Write out, without any change, the lines in the material below that run from the line with "ATOM 18 N N" through the line with "ATOM 22 N N", both included.

Material shown.
┄┄┄┄┄┄┄┄┄┄┄┄┄┄┄┄┄┄┄┄

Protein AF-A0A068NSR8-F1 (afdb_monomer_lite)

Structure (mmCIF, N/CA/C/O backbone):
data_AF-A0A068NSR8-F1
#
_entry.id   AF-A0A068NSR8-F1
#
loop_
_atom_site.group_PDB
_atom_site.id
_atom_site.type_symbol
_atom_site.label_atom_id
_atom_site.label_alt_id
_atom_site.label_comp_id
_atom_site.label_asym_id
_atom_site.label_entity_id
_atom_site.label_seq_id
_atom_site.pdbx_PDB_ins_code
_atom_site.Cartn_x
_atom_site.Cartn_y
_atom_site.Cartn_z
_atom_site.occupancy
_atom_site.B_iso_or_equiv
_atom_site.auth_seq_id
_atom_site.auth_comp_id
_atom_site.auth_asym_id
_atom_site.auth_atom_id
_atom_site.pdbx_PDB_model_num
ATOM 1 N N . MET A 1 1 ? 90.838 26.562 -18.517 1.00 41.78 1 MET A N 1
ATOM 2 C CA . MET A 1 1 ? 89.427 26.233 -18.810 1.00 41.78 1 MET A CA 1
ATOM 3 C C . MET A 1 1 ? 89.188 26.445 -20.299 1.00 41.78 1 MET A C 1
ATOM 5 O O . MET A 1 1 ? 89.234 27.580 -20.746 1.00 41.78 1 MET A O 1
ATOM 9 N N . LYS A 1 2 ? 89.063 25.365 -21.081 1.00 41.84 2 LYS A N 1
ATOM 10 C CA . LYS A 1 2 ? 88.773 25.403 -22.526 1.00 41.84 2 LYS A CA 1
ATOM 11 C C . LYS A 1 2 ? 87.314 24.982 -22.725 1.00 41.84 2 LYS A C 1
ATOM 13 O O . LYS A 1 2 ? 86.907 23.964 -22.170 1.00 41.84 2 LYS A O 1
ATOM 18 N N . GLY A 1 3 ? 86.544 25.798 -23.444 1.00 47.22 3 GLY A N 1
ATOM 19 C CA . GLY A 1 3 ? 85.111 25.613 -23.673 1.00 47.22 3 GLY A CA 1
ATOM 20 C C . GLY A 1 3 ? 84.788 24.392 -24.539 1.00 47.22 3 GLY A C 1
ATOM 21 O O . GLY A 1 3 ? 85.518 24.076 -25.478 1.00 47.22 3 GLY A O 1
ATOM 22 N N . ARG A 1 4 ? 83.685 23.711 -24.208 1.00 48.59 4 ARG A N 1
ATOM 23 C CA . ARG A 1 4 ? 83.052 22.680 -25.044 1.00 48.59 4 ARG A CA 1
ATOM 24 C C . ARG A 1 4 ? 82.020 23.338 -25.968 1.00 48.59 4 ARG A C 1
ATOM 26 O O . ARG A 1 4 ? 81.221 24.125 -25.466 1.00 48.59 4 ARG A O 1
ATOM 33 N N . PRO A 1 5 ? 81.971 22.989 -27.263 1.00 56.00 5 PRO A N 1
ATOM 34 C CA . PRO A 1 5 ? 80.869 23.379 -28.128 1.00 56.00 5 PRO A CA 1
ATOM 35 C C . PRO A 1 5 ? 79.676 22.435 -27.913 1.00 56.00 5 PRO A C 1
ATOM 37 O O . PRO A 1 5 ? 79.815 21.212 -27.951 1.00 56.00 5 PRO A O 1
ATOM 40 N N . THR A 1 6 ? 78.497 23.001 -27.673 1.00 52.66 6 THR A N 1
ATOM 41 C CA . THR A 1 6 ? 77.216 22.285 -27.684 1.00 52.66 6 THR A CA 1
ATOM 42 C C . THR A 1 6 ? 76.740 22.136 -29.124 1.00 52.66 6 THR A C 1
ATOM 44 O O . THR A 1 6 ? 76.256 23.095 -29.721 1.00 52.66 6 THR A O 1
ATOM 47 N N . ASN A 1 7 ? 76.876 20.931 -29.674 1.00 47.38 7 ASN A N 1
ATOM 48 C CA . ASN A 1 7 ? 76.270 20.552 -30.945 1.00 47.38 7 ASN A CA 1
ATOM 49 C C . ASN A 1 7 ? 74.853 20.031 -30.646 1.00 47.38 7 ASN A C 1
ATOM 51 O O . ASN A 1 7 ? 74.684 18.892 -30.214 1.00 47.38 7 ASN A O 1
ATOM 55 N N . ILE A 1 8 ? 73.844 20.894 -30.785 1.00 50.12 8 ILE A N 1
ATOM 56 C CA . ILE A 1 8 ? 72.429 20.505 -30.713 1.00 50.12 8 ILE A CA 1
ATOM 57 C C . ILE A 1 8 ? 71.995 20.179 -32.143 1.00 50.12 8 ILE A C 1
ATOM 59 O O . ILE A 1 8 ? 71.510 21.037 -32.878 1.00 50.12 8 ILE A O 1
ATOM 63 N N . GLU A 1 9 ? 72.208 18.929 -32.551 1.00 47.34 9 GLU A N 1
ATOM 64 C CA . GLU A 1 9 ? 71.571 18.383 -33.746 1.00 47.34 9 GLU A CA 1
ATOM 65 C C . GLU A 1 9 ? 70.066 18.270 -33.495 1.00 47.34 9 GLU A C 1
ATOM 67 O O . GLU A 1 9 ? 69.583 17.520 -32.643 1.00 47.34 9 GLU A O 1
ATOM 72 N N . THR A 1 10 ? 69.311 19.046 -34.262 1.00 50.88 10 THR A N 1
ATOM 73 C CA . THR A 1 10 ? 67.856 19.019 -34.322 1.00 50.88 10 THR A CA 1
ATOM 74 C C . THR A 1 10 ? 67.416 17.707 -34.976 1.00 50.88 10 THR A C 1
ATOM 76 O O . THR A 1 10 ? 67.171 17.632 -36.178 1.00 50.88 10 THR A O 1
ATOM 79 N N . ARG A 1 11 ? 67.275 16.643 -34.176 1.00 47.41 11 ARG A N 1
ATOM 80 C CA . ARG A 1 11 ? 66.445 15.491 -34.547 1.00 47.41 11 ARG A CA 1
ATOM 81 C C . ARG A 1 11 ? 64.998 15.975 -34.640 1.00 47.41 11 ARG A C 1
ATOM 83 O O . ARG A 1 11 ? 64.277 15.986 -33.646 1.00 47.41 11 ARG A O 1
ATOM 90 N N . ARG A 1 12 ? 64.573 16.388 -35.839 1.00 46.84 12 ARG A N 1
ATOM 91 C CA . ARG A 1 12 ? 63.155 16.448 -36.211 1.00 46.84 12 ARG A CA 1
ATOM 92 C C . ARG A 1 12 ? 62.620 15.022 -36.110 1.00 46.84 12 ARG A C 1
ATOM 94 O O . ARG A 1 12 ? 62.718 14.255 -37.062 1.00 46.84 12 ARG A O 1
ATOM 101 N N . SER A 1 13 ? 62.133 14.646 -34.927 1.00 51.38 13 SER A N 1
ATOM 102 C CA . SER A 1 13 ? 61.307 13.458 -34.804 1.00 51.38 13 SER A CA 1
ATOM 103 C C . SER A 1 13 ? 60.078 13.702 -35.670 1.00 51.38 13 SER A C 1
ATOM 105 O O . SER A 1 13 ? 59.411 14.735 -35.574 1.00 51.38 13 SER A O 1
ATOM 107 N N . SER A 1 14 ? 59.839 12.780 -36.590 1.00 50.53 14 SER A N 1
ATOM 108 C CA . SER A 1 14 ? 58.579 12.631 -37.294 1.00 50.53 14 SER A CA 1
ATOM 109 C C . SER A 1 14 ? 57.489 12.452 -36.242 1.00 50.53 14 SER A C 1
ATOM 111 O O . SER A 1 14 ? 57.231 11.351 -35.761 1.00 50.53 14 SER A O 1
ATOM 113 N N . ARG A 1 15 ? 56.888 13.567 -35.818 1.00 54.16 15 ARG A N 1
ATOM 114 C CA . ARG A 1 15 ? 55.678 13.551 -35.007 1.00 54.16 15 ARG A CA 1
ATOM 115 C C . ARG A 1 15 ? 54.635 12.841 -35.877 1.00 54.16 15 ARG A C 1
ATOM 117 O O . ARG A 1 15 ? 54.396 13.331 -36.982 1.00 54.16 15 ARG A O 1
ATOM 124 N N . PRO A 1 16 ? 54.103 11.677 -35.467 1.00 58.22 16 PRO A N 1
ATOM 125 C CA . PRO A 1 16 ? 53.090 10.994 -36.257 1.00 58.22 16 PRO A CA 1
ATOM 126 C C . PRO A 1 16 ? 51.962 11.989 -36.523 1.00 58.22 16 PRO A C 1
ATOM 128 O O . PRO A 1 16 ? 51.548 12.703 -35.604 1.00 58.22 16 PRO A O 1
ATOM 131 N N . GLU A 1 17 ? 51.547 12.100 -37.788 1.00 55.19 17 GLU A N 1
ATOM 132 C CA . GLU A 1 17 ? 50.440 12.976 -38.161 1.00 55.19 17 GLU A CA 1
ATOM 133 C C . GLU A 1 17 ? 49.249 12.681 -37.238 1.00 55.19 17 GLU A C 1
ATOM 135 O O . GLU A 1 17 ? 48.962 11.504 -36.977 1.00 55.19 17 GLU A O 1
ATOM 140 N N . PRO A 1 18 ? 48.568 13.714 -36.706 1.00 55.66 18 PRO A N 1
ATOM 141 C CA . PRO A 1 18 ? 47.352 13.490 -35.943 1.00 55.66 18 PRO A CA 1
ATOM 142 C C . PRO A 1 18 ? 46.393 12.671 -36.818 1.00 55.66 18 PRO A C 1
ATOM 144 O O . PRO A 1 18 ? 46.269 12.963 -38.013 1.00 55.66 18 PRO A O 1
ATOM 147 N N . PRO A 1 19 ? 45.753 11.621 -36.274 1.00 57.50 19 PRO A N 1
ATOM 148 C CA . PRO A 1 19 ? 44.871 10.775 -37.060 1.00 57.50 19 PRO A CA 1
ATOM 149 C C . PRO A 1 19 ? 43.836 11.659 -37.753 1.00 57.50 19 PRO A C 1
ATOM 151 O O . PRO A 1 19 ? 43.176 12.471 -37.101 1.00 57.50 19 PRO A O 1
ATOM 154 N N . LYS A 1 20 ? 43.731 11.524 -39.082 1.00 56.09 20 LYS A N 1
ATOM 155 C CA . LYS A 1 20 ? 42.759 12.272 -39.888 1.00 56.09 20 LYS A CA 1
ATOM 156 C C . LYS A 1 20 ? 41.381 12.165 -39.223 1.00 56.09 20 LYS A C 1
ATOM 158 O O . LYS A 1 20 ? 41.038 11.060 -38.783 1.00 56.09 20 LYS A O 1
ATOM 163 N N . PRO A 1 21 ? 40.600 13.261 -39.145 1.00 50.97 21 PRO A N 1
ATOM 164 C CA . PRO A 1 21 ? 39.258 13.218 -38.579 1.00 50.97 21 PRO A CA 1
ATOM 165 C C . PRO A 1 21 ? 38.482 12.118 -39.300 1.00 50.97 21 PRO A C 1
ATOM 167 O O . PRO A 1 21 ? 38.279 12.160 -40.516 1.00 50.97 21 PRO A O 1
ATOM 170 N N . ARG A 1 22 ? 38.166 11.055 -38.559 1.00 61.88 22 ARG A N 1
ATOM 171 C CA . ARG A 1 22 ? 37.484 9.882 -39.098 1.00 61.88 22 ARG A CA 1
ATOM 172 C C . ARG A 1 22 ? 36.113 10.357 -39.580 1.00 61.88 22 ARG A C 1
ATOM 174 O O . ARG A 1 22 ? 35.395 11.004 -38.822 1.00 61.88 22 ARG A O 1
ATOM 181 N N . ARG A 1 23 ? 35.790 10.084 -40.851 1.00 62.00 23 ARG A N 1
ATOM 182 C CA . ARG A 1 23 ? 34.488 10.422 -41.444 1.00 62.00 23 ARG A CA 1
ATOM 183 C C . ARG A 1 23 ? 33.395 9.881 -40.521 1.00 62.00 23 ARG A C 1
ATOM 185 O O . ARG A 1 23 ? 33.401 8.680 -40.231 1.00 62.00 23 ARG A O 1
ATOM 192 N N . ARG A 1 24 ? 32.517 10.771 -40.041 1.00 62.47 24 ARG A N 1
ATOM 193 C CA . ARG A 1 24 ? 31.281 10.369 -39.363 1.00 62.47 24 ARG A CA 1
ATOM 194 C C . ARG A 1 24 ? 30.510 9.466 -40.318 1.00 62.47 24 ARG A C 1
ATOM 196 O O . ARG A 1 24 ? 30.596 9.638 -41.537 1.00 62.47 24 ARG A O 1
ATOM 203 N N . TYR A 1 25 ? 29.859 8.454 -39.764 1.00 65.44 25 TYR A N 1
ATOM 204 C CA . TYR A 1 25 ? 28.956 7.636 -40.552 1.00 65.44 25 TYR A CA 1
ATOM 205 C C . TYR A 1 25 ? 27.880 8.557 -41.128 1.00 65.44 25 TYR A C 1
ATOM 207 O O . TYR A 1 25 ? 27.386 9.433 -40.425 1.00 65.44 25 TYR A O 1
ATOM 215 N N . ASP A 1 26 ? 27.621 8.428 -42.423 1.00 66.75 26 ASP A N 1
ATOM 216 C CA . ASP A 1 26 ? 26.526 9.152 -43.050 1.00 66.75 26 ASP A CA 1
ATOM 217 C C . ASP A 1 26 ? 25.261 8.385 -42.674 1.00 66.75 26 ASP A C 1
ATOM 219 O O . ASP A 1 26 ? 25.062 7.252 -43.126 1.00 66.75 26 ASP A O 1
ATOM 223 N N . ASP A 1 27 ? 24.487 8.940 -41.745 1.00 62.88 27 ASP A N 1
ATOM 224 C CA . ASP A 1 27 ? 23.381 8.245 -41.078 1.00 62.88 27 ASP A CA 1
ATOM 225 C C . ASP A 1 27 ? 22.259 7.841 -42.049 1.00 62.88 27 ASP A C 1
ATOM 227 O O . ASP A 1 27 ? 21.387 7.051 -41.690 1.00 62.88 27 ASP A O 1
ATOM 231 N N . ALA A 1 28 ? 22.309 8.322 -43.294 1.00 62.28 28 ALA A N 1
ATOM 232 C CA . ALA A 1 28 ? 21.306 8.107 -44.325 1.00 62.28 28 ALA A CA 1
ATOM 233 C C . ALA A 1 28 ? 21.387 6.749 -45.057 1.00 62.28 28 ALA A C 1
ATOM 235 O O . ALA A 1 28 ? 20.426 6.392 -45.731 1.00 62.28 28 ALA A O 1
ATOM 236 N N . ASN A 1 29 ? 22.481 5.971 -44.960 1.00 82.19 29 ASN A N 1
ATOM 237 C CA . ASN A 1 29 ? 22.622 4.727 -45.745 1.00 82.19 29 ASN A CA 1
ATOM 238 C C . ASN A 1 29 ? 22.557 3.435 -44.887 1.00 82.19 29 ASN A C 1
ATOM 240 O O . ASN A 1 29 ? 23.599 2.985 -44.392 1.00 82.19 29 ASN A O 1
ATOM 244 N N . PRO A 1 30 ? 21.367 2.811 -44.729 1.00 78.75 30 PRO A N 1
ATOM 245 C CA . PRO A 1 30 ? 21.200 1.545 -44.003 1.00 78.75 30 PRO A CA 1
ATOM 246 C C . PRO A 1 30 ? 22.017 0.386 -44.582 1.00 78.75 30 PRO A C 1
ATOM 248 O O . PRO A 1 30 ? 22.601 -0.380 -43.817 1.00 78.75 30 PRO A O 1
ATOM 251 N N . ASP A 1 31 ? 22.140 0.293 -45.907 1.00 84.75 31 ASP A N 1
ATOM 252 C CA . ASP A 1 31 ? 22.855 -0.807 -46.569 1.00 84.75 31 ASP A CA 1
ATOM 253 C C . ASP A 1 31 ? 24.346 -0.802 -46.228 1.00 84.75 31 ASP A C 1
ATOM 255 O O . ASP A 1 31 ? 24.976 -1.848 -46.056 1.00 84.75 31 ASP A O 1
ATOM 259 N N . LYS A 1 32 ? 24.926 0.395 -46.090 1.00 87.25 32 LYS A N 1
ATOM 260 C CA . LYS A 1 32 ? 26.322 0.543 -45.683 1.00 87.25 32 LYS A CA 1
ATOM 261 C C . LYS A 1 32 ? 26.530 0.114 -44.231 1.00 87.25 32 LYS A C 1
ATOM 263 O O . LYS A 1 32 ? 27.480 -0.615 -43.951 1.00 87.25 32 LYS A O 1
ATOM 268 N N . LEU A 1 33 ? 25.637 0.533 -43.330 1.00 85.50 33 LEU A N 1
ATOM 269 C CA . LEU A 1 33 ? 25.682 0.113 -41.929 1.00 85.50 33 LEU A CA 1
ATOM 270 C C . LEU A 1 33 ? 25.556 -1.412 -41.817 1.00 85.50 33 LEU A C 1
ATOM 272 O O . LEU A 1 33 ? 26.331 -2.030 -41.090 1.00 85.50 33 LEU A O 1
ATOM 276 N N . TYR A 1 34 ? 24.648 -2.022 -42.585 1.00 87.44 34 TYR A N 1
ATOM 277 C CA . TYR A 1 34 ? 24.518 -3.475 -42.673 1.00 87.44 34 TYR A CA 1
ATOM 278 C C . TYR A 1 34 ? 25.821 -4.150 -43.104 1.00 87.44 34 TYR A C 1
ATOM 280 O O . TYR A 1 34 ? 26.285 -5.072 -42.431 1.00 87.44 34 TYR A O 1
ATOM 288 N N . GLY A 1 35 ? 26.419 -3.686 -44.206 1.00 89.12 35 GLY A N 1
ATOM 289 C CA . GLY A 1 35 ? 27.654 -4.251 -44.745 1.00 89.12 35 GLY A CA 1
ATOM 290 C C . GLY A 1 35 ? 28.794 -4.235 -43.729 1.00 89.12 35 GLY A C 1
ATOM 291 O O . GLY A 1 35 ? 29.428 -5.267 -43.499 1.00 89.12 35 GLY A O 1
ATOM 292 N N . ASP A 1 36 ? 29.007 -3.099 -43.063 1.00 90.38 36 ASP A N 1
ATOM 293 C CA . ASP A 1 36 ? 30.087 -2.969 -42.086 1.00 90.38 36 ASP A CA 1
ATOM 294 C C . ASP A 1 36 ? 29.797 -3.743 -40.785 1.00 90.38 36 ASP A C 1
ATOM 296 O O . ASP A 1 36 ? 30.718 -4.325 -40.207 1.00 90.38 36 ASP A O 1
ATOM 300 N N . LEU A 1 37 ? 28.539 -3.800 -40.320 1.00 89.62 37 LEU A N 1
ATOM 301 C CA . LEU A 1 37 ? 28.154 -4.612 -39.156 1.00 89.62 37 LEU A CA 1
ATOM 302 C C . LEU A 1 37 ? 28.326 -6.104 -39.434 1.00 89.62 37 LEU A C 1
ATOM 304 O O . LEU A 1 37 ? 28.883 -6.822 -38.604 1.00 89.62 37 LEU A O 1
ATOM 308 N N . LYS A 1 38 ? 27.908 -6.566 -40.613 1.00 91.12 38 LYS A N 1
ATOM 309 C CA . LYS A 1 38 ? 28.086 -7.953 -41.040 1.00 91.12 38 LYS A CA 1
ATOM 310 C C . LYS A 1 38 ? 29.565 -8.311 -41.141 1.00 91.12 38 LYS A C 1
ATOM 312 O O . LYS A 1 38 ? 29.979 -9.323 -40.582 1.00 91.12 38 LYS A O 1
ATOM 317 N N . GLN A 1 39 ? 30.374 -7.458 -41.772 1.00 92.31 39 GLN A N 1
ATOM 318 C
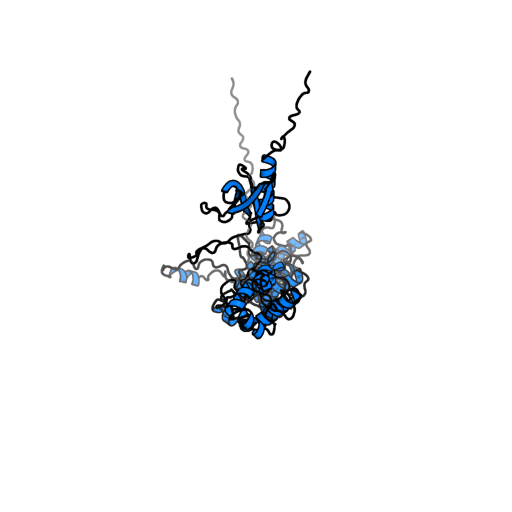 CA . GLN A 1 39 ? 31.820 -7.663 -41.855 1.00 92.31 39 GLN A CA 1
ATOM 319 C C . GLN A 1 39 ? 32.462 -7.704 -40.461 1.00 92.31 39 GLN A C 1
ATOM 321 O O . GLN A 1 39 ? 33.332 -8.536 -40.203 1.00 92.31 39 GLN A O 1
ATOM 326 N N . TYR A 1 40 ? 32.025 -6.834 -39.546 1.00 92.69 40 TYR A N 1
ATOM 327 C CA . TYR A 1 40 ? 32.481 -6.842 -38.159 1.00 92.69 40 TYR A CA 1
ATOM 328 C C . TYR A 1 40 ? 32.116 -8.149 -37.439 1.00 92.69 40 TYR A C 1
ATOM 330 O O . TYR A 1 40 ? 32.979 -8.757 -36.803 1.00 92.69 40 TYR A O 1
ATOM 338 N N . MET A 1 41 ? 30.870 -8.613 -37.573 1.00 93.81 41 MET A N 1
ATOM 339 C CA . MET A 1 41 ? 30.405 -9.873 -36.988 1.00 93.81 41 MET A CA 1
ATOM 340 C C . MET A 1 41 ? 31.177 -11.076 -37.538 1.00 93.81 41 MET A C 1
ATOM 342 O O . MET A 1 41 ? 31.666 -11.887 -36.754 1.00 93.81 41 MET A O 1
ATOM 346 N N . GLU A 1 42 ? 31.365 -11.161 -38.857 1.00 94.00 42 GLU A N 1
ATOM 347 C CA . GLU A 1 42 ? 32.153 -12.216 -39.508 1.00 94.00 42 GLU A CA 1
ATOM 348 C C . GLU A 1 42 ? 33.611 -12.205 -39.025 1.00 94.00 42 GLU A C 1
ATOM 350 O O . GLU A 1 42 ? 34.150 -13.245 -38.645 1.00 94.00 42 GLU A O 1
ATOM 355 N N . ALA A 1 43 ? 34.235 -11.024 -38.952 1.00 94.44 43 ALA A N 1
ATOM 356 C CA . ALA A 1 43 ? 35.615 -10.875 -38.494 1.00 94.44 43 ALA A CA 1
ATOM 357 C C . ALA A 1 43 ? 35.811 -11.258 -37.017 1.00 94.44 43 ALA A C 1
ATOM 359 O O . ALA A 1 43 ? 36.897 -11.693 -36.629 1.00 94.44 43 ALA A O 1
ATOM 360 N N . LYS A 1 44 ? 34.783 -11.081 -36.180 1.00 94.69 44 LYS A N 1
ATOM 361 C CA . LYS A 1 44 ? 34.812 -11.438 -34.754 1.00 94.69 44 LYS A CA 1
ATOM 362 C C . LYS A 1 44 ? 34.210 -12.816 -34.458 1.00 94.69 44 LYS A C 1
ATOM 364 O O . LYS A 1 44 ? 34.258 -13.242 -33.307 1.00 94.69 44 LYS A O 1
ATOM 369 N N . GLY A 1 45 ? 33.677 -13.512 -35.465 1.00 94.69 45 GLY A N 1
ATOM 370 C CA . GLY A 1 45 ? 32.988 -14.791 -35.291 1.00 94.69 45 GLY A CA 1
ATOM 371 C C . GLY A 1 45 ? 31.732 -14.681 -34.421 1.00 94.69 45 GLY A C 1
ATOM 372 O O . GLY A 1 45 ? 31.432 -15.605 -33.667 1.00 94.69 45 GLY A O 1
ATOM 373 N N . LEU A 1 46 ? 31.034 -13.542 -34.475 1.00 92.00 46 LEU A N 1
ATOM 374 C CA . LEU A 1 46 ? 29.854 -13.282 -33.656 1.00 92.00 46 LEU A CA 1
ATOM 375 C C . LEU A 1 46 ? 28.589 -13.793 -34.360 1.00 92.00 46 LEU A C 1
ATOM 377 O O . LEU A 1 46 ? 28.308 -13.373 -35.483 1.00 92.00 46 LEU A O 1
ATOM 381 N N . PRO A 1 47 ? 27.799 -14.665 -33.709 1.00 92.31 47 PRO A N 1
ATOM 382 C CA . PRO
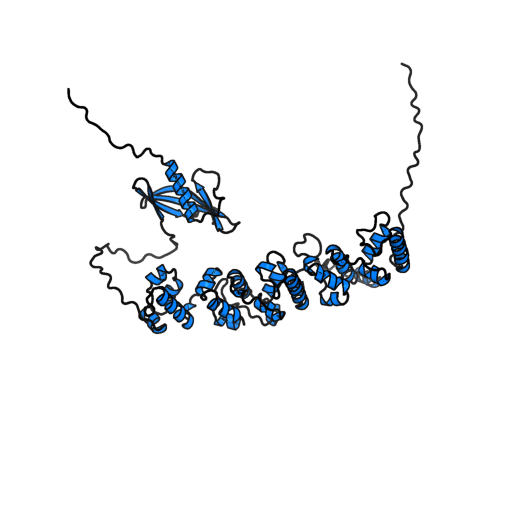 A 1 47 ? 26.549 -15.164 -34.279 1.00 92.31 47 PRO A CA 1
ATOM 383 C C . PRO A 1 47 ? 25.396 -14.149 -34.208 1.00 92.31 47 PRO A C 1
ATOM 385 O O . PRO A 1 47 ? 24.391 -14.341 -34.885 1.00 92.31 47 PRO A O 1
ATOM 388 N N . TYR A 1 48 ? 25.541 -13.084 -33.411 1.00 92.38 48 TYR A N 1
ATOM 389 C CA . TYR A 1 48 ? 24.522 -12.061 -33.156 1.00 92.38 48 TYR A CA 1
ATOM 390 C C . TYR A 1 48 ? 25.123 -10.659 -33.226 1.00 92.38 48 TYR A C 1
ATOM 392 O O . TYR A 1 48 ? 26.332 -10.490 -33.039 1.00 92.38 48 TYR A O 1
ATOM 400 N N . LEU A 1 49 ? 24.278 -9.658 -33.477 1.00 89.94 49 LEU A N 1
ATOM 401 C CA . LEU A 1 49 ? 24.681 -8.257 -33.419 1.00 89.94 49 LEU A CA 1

┄┄┄┄┄┄┄┄┄┄┄┄┄┄┄┄┄┄┄┄

Task result.
ATOM 18 N N . GLY A 1 3 ? 86.544 25.798 -23.444 1.00 47.22 3 GLY A N 1
ATOM 19 C CA . GLY A 1 3 ? 85.111 25.613 -23.673 1.00 47.22 3 GLY A CA 1
ATOM 20 C C . GLY A 1 3 ? 84.788 24.392 -24.539 1.00 47.22 3 GLY A C 1
ATOM 21 O O . GLY A 1 3 ? 85.518 24.076 -25.478 1.00 47.22 3 GLY A O 1
ATOM 22 N N . ARG A 1 4 ? 83.685 23.711 -24.208 1.00 48.59 4 ARG A N 1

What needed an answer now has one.